Top of INFORMATION SUPPLIED
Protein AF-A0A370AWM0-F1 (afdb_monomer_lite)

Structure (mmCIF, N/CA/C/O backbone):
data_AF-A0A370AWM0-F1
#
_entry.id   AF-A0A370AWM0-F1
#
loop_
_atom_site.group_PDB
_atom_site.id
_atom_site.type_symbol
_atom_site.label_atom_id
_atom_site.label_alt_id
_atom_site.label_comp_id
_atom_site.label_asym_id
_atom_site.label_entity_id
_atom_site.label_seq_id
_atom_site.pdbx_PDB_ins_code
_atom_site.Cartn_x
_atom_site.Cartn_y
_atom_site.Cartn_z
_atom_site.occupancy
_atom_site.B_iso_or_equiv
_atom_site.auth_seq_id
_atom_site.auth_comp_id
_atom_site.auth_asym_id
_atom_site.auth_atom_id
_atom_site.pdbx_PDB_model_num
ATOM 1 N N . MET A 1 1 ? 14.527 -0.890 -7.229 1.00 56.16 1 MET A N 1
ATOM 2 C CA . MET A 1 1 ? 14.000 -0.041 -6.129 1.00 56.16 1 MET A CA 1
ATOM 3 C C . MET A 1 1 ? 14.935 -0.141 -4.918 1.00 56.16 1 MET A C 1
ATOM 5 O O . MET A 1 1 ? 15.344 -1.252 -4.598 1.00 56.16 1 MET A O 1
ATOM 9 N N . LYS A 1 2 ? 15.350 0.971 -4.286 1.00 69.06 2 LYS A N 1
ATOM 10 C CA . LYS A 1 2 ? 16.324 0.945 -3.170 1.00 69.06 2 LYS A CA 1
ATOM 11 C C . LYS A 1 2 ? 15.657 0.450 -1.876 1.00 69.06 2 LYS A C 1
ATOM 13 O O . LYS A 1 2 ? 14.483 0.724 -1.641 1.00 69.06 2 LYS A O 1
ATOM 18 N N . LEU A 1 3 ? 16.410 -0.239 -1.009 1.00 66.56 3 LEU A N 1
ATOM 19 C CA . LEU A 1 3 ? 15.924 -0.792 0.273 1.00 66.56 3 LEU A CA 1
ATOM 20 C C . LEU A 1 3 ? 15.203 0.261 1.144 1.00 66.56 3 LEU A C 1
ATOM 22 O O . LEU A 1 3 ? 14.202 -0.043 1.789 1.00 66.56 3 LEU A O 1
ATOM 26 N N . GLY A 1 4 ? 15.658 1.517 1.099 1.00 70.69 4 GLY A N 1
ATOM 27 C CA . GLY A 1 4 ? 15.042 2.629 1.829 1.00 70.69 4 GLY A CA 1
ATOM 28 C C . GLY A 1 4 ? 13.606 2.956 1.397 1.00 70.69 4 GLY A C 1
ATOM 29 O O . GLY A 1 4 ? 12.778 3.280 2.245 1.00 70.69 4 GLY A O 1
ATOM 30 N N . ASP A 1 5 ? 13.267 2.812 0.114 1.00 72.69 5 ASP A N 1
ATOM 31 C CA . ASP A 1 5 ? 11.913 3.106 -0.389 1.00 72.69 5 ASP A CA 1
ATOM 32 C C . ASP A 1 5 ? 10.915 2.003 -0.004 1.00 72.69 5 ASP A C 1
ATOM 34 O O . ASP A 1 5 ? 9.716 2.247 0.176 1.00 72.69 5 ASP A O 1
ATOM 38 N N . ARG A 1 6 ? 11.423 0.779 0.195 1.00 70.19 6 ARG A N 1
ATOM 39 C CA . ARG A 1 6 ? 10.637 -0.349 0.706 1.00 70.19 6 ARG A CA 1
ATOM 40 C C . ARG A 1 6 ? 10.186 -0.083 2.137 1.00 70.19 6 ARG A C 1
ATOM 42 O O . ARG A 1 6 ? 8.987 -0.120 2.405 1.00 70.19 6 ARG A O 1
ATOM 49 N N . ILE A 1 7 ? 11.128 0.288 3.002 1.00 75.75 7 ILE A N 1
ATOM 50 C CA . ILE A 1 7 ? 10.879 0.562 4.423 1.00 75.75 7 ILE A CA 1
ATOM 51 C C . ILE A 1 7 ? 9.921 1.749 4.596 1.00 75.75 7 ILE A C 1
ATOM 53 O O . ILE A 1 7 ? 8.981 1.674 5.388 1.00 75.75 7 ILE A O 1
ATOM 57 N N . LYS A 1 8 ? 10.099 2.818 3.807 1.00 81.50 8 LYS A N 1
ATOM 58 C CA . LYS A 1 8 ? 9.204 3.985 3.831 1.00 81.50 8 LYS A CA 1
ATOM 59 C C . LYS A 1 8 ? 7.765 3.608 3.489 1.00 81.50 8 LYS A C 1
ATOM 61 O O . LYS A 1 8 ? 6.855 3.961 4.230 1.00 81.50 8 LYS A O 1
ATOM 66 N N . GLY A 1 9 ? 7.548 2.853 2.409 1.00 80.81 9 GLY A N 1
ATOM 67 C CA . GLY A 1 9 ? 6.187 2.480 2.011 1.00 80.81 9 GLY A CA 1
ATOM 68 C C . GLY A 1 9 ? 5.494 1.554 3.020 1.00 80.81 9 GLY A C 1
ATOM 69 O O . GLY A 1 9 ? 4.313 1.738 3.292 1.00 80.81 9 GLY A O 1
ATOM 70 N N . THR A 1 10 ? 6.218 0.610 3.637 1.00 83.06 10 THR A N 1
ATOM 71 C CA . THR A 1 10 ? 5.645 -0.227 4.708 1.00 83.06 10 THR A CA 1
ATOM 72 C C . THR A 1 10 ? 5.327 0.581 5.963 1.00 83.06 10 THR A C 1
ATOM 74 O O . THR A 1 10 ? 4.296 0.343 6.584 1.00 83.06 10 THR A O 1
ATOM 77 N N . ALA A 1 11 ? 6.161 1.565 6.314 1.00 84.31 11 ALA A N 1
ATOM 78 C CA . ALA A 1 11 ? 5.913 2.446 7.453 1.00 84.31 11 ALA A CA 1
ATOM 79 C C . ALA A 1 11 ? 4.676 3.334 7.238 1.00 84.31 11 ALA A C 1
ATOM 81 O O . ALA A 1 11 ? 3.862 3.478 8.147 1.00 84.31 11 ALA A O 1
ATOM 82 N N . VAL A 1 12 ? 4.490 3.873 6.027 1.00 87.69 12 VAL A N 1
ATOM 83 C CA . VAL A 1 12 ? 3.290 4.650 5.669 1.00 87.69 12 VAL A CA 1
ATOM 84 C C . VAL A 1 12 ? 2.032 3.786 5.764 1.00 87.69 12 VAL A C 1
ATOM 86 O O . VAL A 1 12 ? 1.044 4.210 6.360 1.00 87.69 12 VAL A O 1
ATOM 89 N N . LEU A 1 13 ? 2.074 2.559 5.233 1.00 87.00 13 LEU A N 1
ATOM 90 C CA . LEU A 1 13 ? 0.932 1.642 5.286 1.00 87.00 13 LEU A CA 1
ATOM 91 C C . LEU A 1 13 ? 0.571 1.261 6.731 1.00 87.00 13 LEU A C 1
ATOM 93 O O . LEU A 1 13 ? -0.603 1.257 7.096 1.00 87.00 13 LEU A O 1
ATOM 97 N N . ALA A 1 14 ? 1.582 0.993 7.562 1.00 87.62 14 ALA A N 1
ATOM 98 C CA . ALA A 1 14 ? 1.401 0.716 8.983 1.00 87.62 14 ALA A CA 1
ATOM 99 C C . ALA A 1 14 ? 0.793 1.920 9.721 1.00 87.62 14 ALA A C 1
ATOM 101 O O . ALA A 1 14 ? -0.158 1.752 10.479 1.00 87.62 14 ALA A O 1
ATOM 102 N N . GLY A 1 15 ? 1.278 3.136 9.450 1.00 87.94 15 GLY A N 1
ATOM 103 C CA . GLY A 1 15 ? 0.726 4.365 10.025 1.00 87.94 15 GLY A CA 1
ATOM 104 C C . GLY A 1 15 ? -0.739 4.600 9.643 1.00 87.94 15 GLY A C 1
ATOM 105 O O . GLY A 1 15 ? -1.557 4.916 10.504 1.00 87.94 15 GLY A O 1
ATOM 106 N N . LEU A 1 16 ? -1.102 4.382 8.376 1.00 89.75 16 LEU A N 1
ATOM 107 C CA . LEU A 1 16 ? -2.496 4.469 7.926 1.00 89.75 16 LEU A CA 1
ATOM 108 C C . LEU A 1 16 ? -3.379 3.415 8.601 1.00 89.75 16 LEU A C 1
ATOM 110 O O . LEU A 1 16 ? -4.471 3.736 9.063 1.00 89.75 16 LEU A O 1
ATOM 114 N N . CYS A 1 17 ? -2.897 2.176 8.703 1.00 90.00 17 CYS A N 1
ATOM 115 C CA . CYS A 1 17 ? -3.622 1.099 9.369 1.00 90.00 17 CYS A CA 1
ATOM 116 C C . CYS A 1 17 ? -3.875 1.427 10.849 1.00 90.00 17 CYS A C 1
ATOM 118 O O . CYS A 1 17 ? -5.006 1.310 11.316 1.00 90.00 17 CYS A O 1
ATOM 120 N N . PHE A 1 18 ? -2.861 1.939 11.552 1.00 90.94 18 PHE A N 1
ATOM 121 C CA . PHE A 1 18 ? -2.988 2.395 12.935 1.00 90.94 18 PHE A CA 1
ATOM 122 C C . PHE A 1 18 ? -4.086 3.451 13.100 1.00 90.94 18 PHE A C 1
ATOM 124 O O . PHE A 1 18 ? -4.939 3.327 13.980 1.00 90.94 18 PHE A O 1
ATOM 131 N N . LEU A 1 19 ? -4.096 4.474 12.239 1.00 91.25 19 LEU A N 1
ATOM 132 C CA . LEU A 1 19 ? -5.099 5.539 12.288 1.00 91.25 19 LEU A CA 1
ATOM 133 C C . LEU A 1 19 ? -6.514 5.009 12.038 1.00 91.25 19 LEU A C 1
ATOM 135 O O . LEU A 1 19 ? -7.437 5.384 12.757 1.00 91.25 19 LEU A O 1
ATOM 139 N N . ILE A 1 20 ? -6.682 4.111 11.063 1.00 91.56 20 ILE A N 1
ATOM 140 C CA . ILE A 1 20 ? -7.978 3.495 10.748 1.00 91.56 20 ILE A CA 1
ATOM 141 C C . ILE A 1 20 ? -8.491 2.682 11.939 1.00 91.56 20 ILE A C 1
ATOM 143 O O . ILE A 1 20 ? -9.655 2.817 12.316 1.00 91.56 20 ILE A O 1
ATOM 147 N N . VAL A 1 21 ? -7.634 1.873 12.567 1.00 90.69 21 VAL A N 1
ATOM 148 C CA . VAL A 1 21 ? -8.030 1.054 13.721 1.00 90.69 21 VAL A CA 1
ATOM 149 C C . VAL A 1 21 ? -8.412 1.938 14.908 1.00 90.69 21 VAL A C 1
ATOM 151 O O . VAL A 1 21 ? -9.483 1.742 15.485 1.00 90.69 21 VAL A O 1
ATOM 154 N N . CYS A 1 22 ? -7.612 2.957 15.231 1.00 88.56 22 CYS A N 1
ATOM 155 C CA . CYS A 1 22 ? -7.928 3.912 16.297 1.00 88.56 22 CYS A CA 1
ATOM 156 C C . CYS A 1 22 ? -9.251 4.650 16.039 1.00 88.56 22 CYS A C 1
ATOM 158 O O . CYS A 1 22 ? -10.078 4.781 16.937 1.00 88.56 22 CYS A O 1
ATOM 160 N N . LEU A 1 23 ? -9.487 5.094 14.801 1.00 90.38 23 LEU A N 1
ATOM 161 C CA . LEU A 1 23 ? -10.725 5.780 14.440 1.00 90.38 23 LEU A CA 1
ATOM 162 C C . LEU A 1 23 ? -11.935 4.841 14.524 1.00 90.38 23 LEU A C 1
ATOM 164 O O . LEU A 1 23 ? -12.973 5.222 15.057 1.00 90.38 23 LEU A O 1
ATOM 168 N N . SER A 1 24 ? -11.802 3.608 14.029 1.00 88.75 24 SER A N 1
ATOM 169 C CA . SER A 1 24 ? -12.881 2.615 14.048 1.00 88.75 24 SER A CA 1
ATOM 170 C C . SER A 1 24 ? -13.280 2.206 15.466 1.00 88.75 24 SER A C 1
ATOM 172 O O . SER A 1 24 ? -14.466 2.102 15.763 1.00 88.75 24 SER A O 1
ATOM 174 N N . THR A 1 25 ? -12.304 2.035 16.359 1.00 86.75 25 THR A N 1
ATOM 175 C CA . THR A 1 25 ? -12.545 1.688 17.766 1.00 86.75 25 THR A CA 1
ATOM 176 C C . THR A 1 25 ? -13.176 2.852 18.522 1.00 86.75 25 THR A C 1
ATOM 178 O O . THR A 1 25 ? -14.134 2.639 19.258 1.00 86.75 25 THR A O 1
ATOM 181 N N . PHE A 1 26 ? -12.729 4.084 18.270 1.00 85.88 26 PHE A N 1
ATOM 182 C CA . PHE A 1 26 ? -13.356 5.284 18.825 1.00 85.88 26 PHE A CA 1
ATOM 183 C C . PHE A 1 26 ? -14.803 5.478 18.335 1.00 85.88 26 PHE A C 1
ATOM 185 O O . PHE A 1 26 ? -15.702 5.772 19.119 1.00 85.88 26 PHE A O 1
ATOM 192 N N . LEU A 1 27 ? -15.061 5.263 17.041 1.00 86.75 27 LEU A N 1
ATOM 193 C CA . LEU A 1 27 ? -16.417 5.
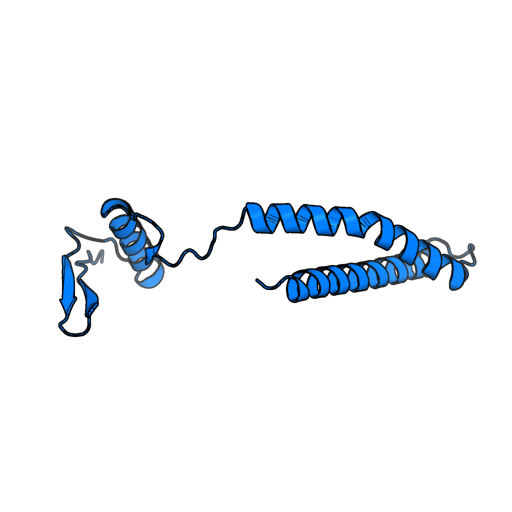303 16.483 1.00 86.75 27 LEU A CA 1
ATOM 194 C C . LEU A 1 27 ? -17.309 4.196 17.053 1.00 86.75 27 LEU A C 1
ATOM 196 O O . LEU A 1 27 ? -18.484 4.443 17.318 1.00 86.75 27 LEU A
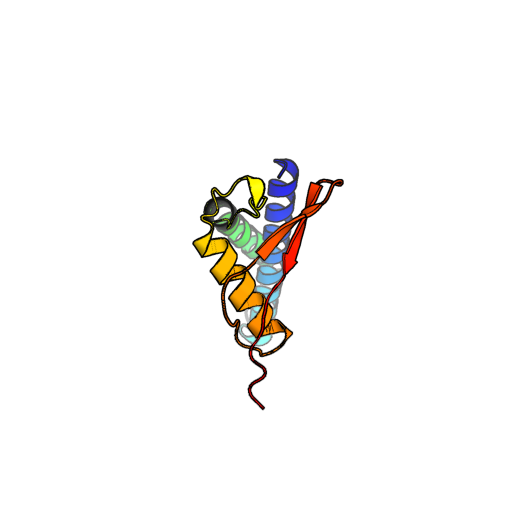 O 1
ATOM 200 N N . ALA A 1 28 ? -16.774 2.989 17.243 1.00 85.31 28 ALA A N 1
ATOM 201 C CA . ALA A 1 28 ? -17.513 1.879 17.833 1.00 85.31 28 ALA A CA 1
ATOM 202 C C . ALA A 1 28 ? -17.917 2.177 19.284 1.00 85.31 28 ALA A C 1
ATOM 204 O O . ALA A 1 28 ? -19.048 1.880 19.669 1.00 85.31 28 ALA A O 1
ATOM 205 N N . ASP A 1 29 ? -17.036 2.814 20.056 1.00 82.94 29 ASP A N 1
ATOM 206 C CA . ASP A 1 29 ? -17.338 3.280 21.411 1.00 82.94 29 ASP A CA 1
ATOM 207 C C . ASP A 1 29 ? -18.524 4.259 21.415 1.00 82.94 29 ASP A C 1
ATOM 209 O O . ASP A 1 29 ? -19.540 4.028 22.070 1.00 82.94 29 ASP A O 1
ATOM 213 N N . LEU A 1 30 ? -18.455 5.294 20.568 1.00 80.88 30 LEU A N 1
Bottom of INFORMATION SUPPLIED
INSTRUCTIONS TO FOLLOW - Your task is to transcribe the line containing "ATOM 209 O O" and every line after it, through the last line of the data, exactly as written and with nothing more.

ANSWER FOR THIS EXERCISE -
ATOM 209 O O . ASP A 1 29 ? -19.540 4.028 22.070 1.00 82.94 29 ASP A O 1
ATOM 213 N N . LEU A 1 30 ? -18.455 5.294 20.568 1.00 80.88 30 LEU A N 1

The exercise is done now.